Wheels up: The city’s new skate park goes to the next level

Funded in part by musician Dave Matthews and pro skater Tony Hawk, the park is a top-tier facility for a street sport that’s growing in popularity. Photo: Tristan Williams Funded in part by musician Dave Matthews and pro skater Tony Hawk, the park is a top-tier facility for a street sport that’s growing in popularity. Photo: Tristan Williams

By Jake Mooney

On a hot Sunday afternoon in July, while a few people lazed in the shade in some of the grassy parts of McIntire Park, the sun-baked concrete ramps and bowls of the new skate park were alive with action, right beside the humming traffic on the U.S. 250 Bypass.

Funded in part by musician Dave Matthews’ Bama Works fund and legendary skater Tony Hawk’s foundation, the $2 million park was the talk of central Virginia skating circles even before it opened in March—“Rad New Skate Park Comes to Charlottesville,” a headline in Richmond’s RVA magazine proclaimed last October—and both locals and not-so-locals have welcomed it with open arms and clattering wheels.

On this afternoon, the crowd had a distinctly regional flavor: Maryland singer-songwriter George Adamson and his band, passing through for a gig at The Garage downtown, were killing time in the park’s plaza-like upper section, while a loose-knit group from Richmond—they had traveled to town separately but knew each other from the skate scene —were taking turns shooting a long, curvy stretch toward the bigger ramps at the park’s lower level.

“We don’t have a park even one-fourth the size of this,” said 26-year-old Nathaniel Martin.

“All of the parks we have in Richmond, we had to fight to get,” 23-year-old Josh Francis added. “We had to do sit-ins.”

Martin, with high black socks and a curly mop of hair, said he has been coming to Charlottesville to skate whenever he can make it, and he described distinctions among the park’s users. “That’s vert; that’s like the old heads,” he said, pointing down towards the park’s steepest, swimming pool-style bowl.

The upper section, with a series of benches and railings to hop onto, is a big draw for newer, and younger, skaters—which can make sharing space tricky on busier days, Martin said.
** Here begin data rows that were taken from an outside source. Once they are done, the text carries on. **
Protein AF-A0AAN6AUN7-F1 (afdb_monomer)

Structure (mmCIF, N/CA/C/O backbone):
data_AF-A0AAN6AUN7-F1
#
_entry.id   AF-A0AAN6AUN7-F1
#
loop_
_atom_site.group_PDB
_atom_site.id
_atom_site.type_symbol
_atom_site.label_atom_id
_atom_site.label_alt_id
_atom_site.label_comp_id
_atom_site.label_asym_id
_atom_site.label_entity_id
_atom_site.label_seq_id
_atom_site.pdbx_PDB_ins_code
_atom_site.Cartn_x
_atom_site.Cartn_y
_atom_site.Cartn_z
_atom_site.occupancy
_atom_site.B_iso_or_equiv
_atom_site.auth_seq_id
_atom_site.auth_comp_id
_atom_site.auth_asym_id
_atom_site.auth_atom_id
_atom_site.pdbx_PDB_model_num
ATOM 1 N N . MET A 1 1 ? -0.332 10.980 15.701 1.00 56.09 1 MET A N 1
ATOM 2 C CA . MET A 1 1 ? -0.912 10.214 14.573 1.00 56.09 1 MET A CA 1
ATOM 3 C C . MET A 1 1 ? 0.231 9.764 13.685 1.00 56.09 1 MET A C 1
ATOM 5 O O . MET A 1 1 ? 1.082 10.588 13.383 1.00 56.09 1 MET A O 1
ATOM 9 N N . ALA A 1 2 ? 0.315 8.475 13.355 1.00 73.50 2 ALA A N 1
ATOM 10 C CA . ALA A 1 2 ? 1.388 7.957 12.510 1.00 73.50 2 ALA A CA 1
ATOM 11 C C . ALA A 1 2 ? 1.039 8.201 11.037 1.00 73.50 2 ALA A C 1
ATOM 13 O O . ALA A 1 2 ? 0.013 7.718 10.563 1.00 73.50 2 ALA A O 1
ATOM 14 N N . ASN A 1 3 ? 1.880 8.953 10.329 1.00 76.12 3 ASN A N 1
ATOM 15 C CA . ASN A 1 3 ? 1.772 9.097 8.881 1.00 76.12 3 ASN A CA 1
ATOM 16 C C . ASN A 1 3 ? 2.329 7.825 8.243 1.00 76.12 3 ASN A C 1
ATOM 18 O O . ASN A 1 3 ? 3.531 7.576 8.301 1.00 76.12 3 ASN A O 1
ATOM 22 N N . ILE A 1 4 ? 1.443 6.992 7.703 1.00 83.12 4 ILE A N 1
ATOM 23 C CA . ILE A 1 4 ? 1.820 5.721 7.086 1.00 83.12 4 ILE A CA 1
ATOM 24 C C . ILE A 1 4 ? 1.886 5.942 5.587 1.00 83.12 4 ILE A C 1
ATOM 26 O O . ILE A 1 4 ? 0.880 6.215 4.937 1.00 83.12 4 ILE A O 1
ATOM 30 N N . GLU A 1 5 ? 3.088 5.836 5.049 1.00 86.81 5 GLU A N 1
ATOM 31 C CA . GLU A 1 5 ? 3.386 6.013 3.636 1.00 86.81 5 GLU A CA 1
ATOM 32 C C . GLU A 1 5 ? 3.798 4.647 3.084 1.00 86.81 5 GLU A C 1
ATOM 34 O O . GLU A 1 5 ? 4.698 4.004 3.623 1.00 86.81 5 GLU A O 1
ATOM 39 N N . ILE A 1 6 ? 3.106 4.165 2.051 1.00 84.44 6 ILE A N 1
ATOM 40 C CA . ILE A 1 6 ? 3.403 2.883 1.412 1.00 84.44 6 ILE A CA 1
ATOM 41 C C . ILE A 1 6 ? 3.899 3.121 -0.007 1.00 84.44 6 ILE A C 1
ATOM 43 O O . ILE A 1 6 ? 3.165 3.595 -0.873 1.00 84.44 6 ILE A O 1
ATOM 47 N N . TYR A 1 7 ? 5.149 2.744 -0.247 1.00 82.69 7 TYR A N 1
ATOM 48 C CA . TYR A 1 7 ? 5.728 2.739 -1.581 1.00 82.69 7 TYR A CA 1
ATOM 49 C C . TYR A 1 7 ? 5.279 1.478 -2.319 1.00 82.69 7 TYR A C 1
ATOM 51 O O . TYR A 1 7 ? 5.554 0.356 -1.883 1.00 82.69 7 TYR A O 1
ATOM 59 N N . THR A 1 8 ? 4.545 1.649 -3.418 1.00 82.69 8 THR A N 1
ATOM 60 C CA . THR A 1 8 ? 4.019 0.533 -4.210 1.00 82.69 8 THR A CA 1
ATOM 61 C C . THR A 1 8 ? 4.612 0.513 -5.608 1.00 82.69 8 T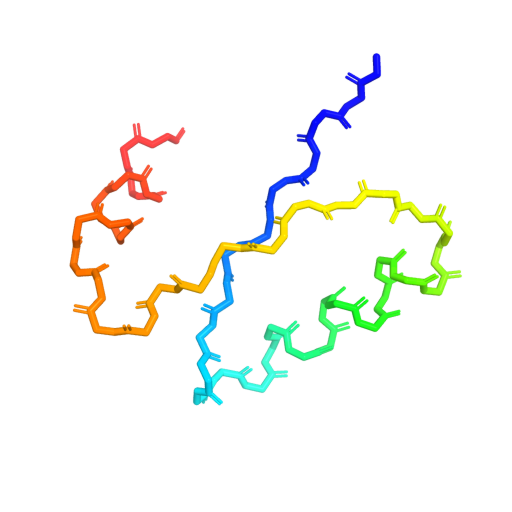HR A C 1
ATOM 63 O O . THR A 1 8 ? 4.899 1.545 -6.203 1.00 82.69 8 THR A O 1
ATOM 66 N N . LYS A 1 9 ? 4.826 -0.684 -6.148 1.00 82.75 9 LYS A N 1
ATOM 67 C CA . LYS A 1 9 ? 5.250 -0.881 -7.536 1.00 82.75 9 LYS A CA 1
ATOM 68 C C . LYS A 1 9 ? 4.219 -1.759 -8.227 1.00 82.75 9 LYS A C 1
ATOM 70 O O . LYS A 1 9 ? 3.795 -2.748 -7.627 1.00 82.75 9 LYS A O 1
ATOM 75 N N . ALA A 1 10 ? 3.850 -1.437 -9.467 1.00 76.69 10 ALA A N 1
ATOM 76 C CA . ALA A 1 10 ? 2.788 -2.148 -10.185 1.00 76.69 10 ALA A CA 1
ATOM 77 C C . ALA A 1 10 ? 3.119 -3.636 -10.385 1.00 76.69 10 ALA A C 1
ATOM 79 O O . ALA A 1 10 ? 2.239 -4.488 -10.408 1.00 76.69 10 ALA A O 1
ATOM 80 N N . THR A 1 11 ? 4.409 -3.962 -10.461 1.00 78.81 11 THR A N 1
ATOM 81 C CA . THR A 1 11 ? 4.915 -5.334 -10.612 1.00 78.81 11 THR A CA 1
ATOM 82 C C . THR A 1 11 ? 5.257 -6.029 -9.289 1.00 78.81 11 THR A C 1
ATOM 84 O O . THR A 1 11 ? 5.775 -7.143 -9.309 1.00 78.81 11 THR A O 1
ATOM 87 N N . CYS A 1 12 ? 4.999 -5.413 -8.126 1.00 78.56 12 CYS A N 1
ATOM 88 C CA . CYS A 1 12 ? 5.368 -5.992 -6.834 1.00 78.56 12 CYS A CA 1
ATOM 89 C C . CYS A 1 12 ? 4.170 -6.671 -6.139 1.0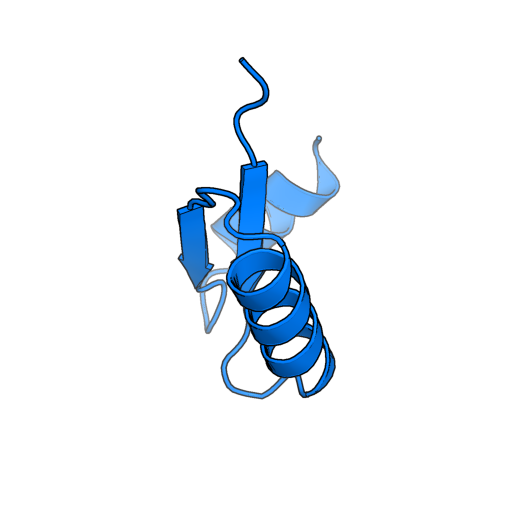0 78.56 12 CYS A C 1
ATOM 91 O O . CYS A 1 12 ? 3.304 -5.986 -5.584 1.00 78.56 12 CYS A O 1
ATOM 93 N N . PRO A 1 13 ? 4.138 -8.015 -6.059 1.00 81.62 13 PRO A N 1
ATOM 94 C CA . PRO A 1 13 ? 3.044 -8.738 -5.405 1.00 81.62 13 PRO A CA 1
ATOM 95 C C . PRO A 1 13 ? 2.972 -8.469 -3.892 1.00 81.62 13 PRO A C 1
ATOM 97 O O . PRO A 1 13 ? 1.906 -8.576 -3.282 1.00 81.62 13 PRO A O 1
ATOM 100 N N . PHE A 1 14 ? 4.084 -8.076 -3.265 1.00 84.38 14 PHE A N 1
ATOM 101 C CA . PHE A 1 14 ? 4.124 -7.737 -1.841 1.00 84.38 14 PHE A CA 1
ATOM 102 C C . PHE A 1 14 ? 3.405 -6.421 -1.531 1.00 84.38 14 PHE A C 1
ATOM 104 O O . PHE A 1 14 ? 2.727 -6.329 -0.509 1.00 84.38 14 PHE A O 1
ATOM 111 N N . CYS A 1 15 ? 3.479 -5.434 -2.429 1.00 84.62 15 CYS A N 1
ATOM 112 C CA . CYS A 1 15 ? 2.790 -4.152 -2.273 1.00 84.62 15 CYS A CA 1
ATOM 113 C C . CYS A 1 15 ? 1.267 -4.339 -2.214 1.00 84.62 15 CYS A C 1
ATOM 115 O O . CYS A 1 15 ? 0.609 -3.771 -1.343 1.00 84.62 15 CYS A O 1
ATOM 117 N N . HIS A 1 16 ? 0.716 -5.212 -3.065 1.00 85.75 16 HIS A N 1
ATOM 118 C CA . HIS A 1 16 ? -0.706 -5.566 -3.037 1.00 85.75 16 HIS A CA 1
ATOM 119 C C . HIS A 1 16 ? -1.125 -6.190 -1.699 1.00 85.75 16 HIS A C 1
ATOM 121 O O . HIS A 1 16 ? -2.141 -5.799 -1.122 1.00 85.75 16 HIS A O 1
ATOM 127 N N . ARG A 1 17 ? -0.321 -7.119 -1.166 1.00 89.81 17 ARG A N 1
ATOM 128 C CA . ARG A 1 17 ? -0.589 -7.763 0.131 1.00 89.81 17 ARG A CA 1
ATOM 129 C C . ARG A 1 17 ? -0.521 -6.768 1.292 1.00 89.81 17 ARG A C 1
ATOM 131 O O . ARG A 1 17 ? -1.375 -6.805 2.172 1.00 89.81 17 ARG A O 1
ATOM 138 N N . ALA A 1 18 ? 0.457 -5.865 1.285 1.00 88.12 18 ALA A N 1
ATOM 139 C CA . ALA A 1 18 ? 0.599 -4.831 2.307 1.00 88.12 18 ALA A CA 1
ATOM 140 C C . ALA A 1 18 ? -0.582 -3.844 2.294 1.00 88.12 18 ALA A C 1
ATOM 142 O O . ALA A 1 18 ? -1.135 -3.537 3.350 1.00 88.12 18 ALA A O 1
ATOM 143 N N . LYS A 1 19 ? -1.033 -3.422 1.105 1.00 86.62 19 LYS A N 1
ATOM 144 C CA . LYS A 1 19 ? -2.217 -2.567 0.933 1.00 86.62 19 LYS A CA 1
ATOM 145 C C . LYS A 1 19 ? -3.482 -3.229 1.486 1.00 86.62 19 LYS A C 1
ATOM 147 O O . LYS A 1 19 ? -4.233 -2.600 2.229 1.00 86.62 19 LYS A O 1
ATOM 152 N N . ALA A 1 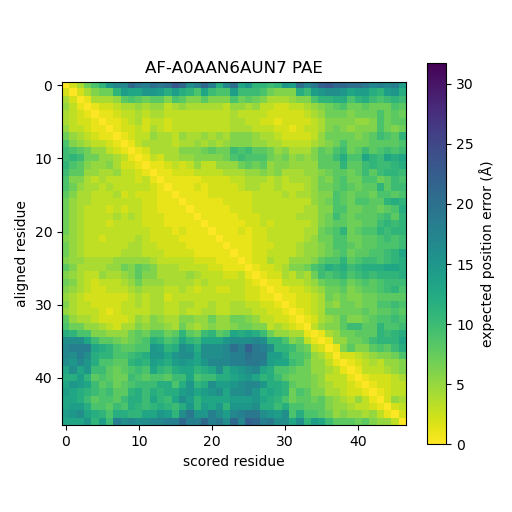20 ? -3.680 -4.513 1.180 1.00 90.06 20 ALA A N 1
ATOM 153 C CA . ALA A 1 20 ? -4.800 -5.296 1.696 1.00 90.06 20 ALA A CA 1
ATOM 154 C C . ALA A 1 20 ? -4.760 -5.424 3.228 1.00 90.06 20 ALA A C 1
ATOM 156 O O . ALA A 1 20 ? -5.783 -5.255 3.884 1.00 90.06 20 ALA A O 1
ATOM 157 N N . LEU A 1 21 ? -3.579 -5.652 3.813 1.00 90.19 21 LEU A N 1
ATOM 158 C CA . LEU A 1 21 ? -3.415 -5.732 5.265 1.00 90.19 21 LEU A CA 1
ATOM 159 C C . LEU A 1 21 ? -3.733 -4.398 5.954 1.00 90.19 21 LEU A C 1
ATOM 161 O O . LEU A 1 21 ? -4.444 -4.378 6.956 1.00 90.19 21 LEU A O 1
ATOM 165 N N . LEU A 1 22 ? -3.216 -3.287 5.428 1.00 89.25 22 LEU A N 1
ATOM 166 C CA . LEU A 1 22 ? -3.454 -1.955 5.986 1.00 89.25 22 LEU A CA 1
ATOM 167 C C . LEU A 1 22 ? -4.931 -1.555 5.880 1.00 89.25 22 LEU A C 1
ATOM 169 O O . LEU A 1 22 ? -5.502 -1.050 6.846 1.00 89.25 22 LEU A O 1
ATOM 173 N N . SER A 1 23 ? -5.561 -1.859 4.742 1.00 88.12 23 SER A N 1
ATOM 174 C CA . SER A 1 23 ? -6.995 -1.657 4.535 1.00 88.12 23 SER A CA 1
ATOM 175 C C . SER A 1 23 ? -7.829 -2.526 5.480 1.00 88.12 23 SER A C 1
ATOM 177 O O . SER A 1 23 ? -8.756 -2.020 6.105 1.00 88.12 23 SER A O 1
ATOM 179 N N . SER A 1 24 ? -7.449 -3.792 5.680 1.00 91.75 24 SER A N 1
ATOM 180 C CA . SER A 1 24 ? -8.101 -4.688 6.644 1.00 91.75 24 SER A CA 1
ATOM 181 C C . SER A 1 24 ? -7.960 -4.213 8.090 1.00 91.75 24 SER A C 1
ATOM 183 O O . SER A 1 24 ? -8.834 -4.499 8.903 1.00 91.75 24 SER A O 1
ATOM 185 N N . LYS A 1 25 ? -6.880 -3.500 8.428 1.00 88.44 25 LYS A N 1
ATOM 186 C CA . LYS A 1 25 ? -6.701 -2.882 9.749 1.00 88.44 25 LYS A CA 1
ATOM 187 C C . LYS A 1 25 ? -7.462 -1.558 9.905 1.00 88.44 25 LYS A C 1
ATOM 189 O O . LYS A 1 25 ? -7.418 -0.980 10.986 1.00 88.44 25 LYS A O 1
ATOM 194 N N . GLY A 1 26 ? -8.130 -1.068 8.855 1.00 89.38 26 GLY A N 1
ATOM 195 C CA . GLY A 1 26 ? -8.849 0.209 8.872 1.00 89.38 26 GLY A CA 1
ATOM 196 C C . GLY A 1 26 ? -7.928 1.418 9.030 1.00 89.38 26 GLY A C 1
ATOM 197 O O . GLY A 1 26 ? -8.346 2.455 9.536 1.00 89.38 26 GLY A O 1
ATOM 198 N N . VAL A 1 27 ? -6.657 1.277 8.649 1.00 89.06 27 VAL A N 1
ATOM 199 C CA . VAL A 1 27 ? -5.654 2.322 8.838 1.00 89.06 27 VAL A CA 1
ATOM 200 C C . VAL A 1 27 ? -5.552 3.165 7.578 1.00 89.06 27 VAL A C 1
ATOM 202 O O . VAL A 1 27 ? -5.476 2.635 6.471 1.00 89.06 27 VAL A O 1
ATOM 205 N N . THR A 1 28 ? -5.514 4.482 7.741 1.00 86.69 28 THR A N 1
ATOM 206 C CA . THR A 1 28 ? -5.276 5.416 6.643 1.00 86.69 28 THR A CA 1
ATOM 207 C C . THR A 1 28 ? -3.796 5.404 6.275 1.00 86.69 28 THR A C 1
ATOM 209 O O . THR A 1 28 ? -2.935 5.624 7.125 1.00 86.69 28 THR A O 1
ATOM 212 N N . PHE A 1 29 ? -3.492 5.160 5.005 1.00 87.44 29 PHE A N 1
ATOM 213 C CA . PHE A 1 29 ? -2.132 5.191 4.478 1.00 87.44 29 PHE A CA 1
ATOM 214 C C . PHE A 1 29 ? -2.094 5.933 3.145 1.00 87.44 29 PHE A C 1
ATOM 216 O O . PHE A 1 29 ? -3.076 5.965 2.403 1.00 87.44 29 PHE A O 1
ATOM 223 N N . LYS A 1 30 ? -0.941 6.518 2.833 1.00 86.31 30 LYS A N 1
ATOM 224 C CA . LYS A 1 30 ? -0.684 7.211 1.576 1.00 86.31 30 LYS A CA 1
ATOM 225 C C . LYS A 1 30 ? 0.041 6.274 0.62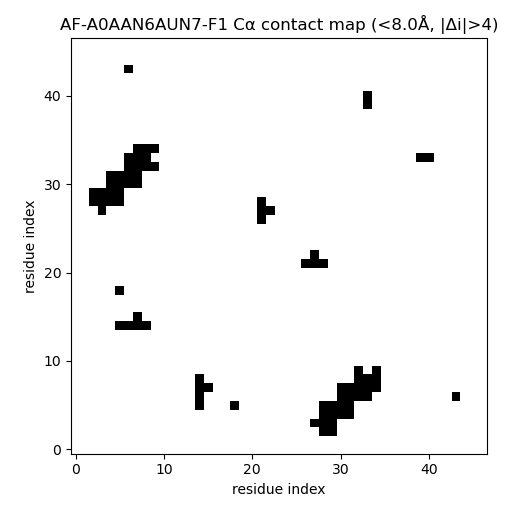6 1.00 86.31 30 LYS A C 1
ATOM 227 O O . LYS A 1 30 ? 1.170 5.876 0.893 1.00 86.31 30 LYS A O 1
ATOM 232 N N . GLU A 1 31 ? -0.612 5.913 -0.470 1.00 85.50 31 GLU A N 1
ATOM 233 C CA . GLU A 1 31 ? 0.020 5.133 -1.529 1.00 85.50 31 GLU A CA 1
ATOM 234 C C . GLU A 1 31 ? 0.907 6.026 -2.401 1.00 85.50 31 GLU A C 1
ATOM 236 O O . GLU A 1 31 ? 0.461 7.042 -2.933 1.00 85.50 31 GLU A O 1
ATOM 241 N N . LEU A 1 32 ? 2.167 5.626 -2.545 1.00 83.38 32 LEU A N 1
ATOM 242 C CA . LEU A 1 32 ? 3.180 6.296 -3.345 1.00 83.38 32 LEU A CA 1
ATOM 243 C C . LEU A 1 32 ? 3.683 5.312 -4.410 1.00 83.38 32 LEU A C 1
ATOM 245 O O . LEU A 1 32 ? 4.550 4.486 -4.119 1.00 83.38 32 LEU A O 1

Still, there was room enough for 4-year-old Jack Mihalek and his 3-year-old sister Lyla, both on scooters, who rolled through one edge of the park under the supervision of their dad, Andrew. Ever since his first visit to the park, for a friend’s birthday party, Jack has been asking to come back “quite a bit,” Andrew Mihalek said.

So far the big kids had been pretty respectful, he added. “I think for the most part it’s a culture of outcasts, outsiders,” he mused. “So if that’s the case, you’re never going to try to be the cool kids.”

Mihalek grew up in California around skate culture, and said he was heartened to see some “old guys” like him using the park. “You can tell their knees are not what they used to be, but they’re still out here grinding,” he said.

The generally inclusive vibe has produced some odd moments when groups intersect. “It’s interesting to see who’s more appalled—the skaters that the soccer moms are here, or the soccer moms that the skaters have their shirts off,” Mihalek said wryly.

One thing we can all agree on: Charlottesville’s new skate park is the place to be.